[EXERCISE DATA Boundary: Start]

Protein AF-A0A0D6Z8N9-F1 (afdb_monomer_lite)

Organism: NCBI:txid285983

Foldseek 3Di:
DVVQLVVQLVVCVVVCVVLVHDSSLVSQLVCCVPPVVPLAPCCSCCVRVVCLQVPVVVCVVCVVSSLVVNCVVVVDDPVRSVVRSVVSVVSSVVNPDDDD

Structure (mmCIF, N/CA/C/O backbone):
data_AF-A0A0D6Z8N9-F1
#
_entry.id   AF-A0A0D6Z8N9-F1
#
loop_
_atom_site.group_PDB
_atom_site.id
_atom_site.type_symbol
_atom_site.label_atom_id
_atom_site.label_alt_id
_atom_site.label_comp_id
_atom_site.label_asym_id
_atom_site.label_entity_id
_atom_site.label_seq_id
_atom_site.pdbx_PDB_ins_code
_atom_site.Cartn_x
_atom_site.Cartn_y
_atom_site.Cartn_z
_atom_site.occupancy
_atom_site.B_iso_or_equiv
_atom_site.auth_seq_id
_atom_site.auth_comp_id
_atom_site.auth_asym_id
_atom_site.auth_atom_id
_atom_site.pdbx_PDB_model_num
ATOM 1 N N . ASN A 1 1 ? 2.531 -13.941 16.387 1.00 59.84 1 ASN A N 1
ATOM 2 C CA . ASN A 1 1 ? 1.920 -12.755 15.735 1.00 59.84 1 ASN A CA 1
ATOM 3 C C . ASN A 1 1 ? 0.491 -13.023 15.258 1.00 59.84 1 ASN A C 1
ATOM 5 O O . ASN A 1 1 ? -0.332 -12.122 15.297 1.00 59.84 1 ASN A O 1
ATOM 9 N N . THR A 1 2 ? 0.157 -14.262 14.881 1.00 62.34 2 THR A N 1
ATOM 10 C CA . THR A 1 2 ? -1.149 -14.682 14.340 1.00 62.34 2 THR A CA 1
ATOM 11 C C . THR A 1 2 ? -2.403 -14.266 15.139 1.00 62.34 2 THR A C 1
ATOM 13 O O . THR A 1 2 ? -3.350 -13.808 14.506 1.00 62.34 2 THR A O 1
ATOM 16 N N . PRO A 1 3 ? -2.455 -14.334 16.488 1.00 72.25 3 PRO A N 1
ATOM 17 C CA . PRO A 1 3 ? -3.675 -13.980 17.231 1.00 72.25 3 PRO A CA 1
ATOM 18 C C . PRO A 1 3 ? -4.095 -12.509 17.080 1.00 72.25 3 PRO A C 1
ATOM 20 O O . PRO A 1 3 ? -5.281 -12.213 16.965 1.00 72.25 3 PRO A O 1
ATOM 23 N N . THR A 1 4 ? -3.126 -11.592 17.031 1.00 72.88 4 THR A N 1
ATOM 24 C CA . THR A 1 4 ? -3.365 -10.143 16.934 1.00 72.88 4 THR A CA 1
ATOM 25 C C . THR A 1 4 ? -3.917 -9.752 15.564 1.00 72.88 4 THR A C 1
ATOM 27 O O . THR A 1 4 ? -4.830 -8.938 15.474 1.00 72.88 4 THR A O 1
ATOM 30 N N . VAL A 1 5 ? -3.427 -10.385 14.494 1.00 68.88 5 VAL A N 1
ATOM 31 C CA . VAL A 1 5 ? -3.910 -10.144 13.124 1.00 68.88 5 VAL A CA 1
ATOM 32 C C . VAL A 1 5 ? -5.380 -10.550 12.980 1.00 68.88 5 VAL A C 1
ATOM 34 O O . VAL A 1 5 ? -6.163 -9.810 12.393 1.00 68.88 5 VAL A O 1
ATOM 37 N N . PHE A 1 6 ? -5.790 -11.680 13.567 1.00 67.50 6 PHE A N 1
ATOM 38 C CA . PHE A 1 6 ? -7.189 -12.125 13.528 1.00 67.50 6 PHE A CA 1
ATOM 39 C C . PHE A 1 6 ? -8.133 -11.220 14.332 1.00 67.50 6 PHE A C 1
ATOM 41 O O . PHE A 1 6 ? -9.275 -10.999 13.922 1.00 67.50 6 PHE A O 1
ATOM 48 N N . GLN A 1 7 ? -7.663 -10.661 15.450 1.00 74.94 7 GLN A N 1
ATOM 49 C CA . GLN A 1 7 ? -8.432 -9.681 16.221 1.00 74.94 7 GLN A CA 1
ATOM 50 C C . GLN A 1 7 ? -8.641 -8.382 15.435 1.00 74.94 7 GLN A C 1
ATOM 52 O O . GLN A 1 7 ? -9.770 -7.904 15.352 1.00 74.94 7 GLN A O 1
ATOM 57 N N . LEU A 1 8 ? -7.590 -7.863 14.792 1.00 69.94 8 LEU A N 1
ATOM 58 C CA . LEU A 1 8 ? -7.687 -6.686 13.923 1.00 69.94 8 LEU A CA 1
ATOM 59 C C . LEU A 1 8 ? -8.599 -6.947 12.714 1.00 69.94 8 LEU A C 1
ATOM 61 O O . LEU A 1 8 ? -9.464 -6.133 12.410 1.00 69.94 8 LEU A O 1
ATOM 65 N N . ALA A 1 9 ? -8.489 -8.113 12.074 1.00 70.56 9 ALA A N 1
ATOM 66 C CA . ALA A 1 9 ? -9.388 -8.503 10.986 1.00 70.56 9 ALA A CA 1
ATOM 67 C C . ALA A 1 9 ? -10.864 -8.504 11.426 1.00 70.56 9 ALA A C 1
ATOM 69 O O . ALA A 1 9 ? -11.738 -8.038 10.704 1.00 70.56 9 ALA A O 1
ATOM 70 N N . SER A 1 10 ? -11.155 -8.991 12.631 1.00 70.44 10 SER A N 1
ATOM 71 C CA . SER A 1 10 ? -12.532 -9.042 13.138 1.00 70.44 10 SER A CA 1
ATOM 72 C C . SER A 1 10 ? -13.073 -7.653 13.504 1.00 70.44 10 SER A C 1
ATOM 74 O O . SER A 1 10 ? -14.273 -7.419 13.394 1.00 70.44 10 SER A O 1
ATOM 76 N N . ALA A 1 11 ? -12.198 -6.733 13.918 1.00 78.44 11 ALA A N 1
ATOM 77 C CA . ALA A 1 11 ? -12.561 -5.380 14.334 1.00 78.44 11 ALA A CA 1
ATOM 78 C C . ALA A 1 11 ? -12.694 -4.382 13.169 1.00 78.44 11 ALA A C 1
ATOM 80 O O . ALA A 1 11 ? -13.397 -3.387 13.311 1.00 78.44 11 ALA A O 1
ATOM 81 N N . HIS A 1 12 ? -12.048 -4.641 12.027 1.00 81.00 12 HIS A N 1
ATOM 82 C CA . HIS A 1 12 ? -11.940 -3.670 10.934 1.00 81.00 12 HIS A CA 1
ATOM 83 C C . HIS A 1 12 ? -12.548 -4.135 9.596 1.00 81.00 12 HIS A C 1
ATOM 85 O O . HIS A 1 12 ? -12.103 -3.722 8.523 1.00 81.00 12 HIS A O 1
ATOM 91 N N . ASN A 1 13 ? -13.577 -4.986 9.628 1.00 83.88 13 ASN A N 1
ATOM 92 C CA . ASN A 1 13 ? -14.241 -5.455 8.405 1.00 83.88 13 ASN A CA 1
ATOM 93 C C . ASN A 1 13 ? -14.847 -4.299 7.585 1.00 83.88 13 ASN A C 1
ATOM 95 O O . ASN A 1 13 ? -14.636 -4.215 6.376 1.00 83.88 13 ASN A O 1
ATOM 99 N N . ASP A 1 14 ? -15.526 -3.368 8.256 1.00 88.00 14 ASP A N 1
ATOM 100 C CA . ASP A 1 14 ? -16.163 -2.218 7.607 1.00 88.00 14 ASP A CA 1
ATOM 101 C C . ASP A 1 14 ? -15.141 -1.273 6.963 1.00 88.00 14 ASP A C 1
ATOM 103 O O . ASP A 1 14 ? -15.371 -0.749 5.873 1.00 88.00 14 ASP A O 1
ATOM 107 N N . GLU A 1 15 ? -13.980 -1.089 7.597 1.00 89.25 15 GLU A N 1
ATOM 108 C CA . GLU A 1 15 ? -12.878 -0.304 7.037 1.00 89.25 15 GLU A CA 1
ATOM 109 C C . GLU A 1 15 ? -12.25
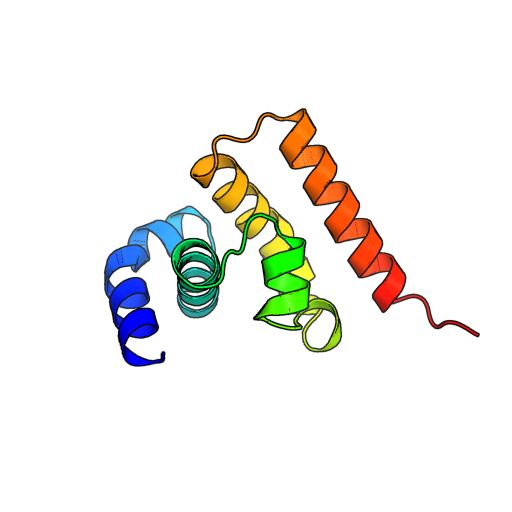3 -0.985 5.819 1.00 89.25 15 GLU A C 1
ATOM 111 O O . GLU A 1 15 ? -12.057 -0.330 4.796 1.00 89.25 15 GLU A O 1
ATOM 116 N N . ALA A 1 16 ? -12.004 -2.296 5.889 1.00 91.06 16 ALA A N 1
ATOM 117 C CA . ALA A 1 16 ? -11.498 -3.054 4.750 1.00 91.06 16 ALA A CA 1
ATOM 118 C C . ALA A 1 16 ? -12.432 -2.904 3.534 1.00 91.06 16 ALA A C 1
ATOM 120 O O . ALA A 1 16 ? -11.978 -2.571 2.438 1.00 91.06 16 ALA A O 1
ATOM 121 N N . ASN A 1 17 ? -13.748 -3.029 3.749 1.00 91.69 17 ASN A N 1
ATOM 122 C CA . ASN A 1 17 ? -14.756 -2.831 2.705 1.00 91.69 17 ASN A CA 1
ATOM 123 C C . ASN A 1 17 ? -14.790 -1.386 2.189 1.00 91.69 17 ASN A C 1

[EXERCISE DATA Boundary: End]

__WHAT NEEDS TO BE DONE__: Of the entries above, repeat exactly the lines between the line with "ATOM 77 C CA" and the line with "ATOM 108 C CA", inclusive, and no others.

__RESPONSE TO THE EXERCISE__:
ATOM 77 C CA . ALA A 1 11 ? -12.561 -5.380 14.334 1.00 78.44 11 ALA A CA 1
ATOM 78 C C . ALA A 1 11 ? -12.694 -4.382 13.169 1.00 78.44 11 ALA A C 1
ATOM 80 O O . ALA A 1 11 ? -13.397 -3.387 13.311 1.00 78.44 11 ALA A O 1
ATOM 81 N N . HIS A 1 12 ? -12.048 -4.641 12.027 1.00 81.00 12 HIS A N 1
ATOM 82 C CA . HIS A 1 12 ? -11.940 -3.670 10.934 1.00 81.00 12 HIS A CA 1
ATOM 83 C C . HIS A 1 12 ? -12.548 -4.135 9.596 1.00 81.00 12 HIS A C 1
ATOM 85 O O . HIS A 1 12 ? -12.103 -3.722 8.523 1.00 81.00 12 HIS A O 1
ATOM 91 N N . ASN A 1 13 ? -13.577 -4.986 9.628 1.00 83.88 13 ASN A N 1
ATOM 92 C CA . ASN A 1 13 ? -14.241 -5.455 8.405 1.00 83.88 13 ASN A CA 1
ATOM 93 C C . ASN A 1 13 ? -14.847 -4.299 7.585 1.00 83.88 13 ASN A C 1
ATOM 95 O O . ASN A 1 13 ? -14.636 -4.215 6.376 1.00 83.88 13 ASN A O 1
ATOM 99 N N . ASP A 1 14 ? -15.526 -3.368 8.256 1.00 88.00 14 ASP A N 1
ATOM 100 C CA . ASP A 1 14 ? -16.163 -2.218 7.607 1.00 88.00 14 ASP A CA 1
ATOM 101 C C . ASP A 1 14 ? -15.141 -1.273 6.963 1.00 88.00 14 ASP A C 1
ATOM 103 O O . ASP A 1 14 ? -15.371 -0.749 5.873 1.00 88.00 14 ASP A O 1
ATOM 107 N N . GLU A 1 15 ? -13.980 -1.089 7.597 1.00 89.25 15 GLU A N 1
ATOM 108 C CA . GLU A 1 15 ? -12.878 -0.304 7.037 1.00 89.25 15 GLU A CA 1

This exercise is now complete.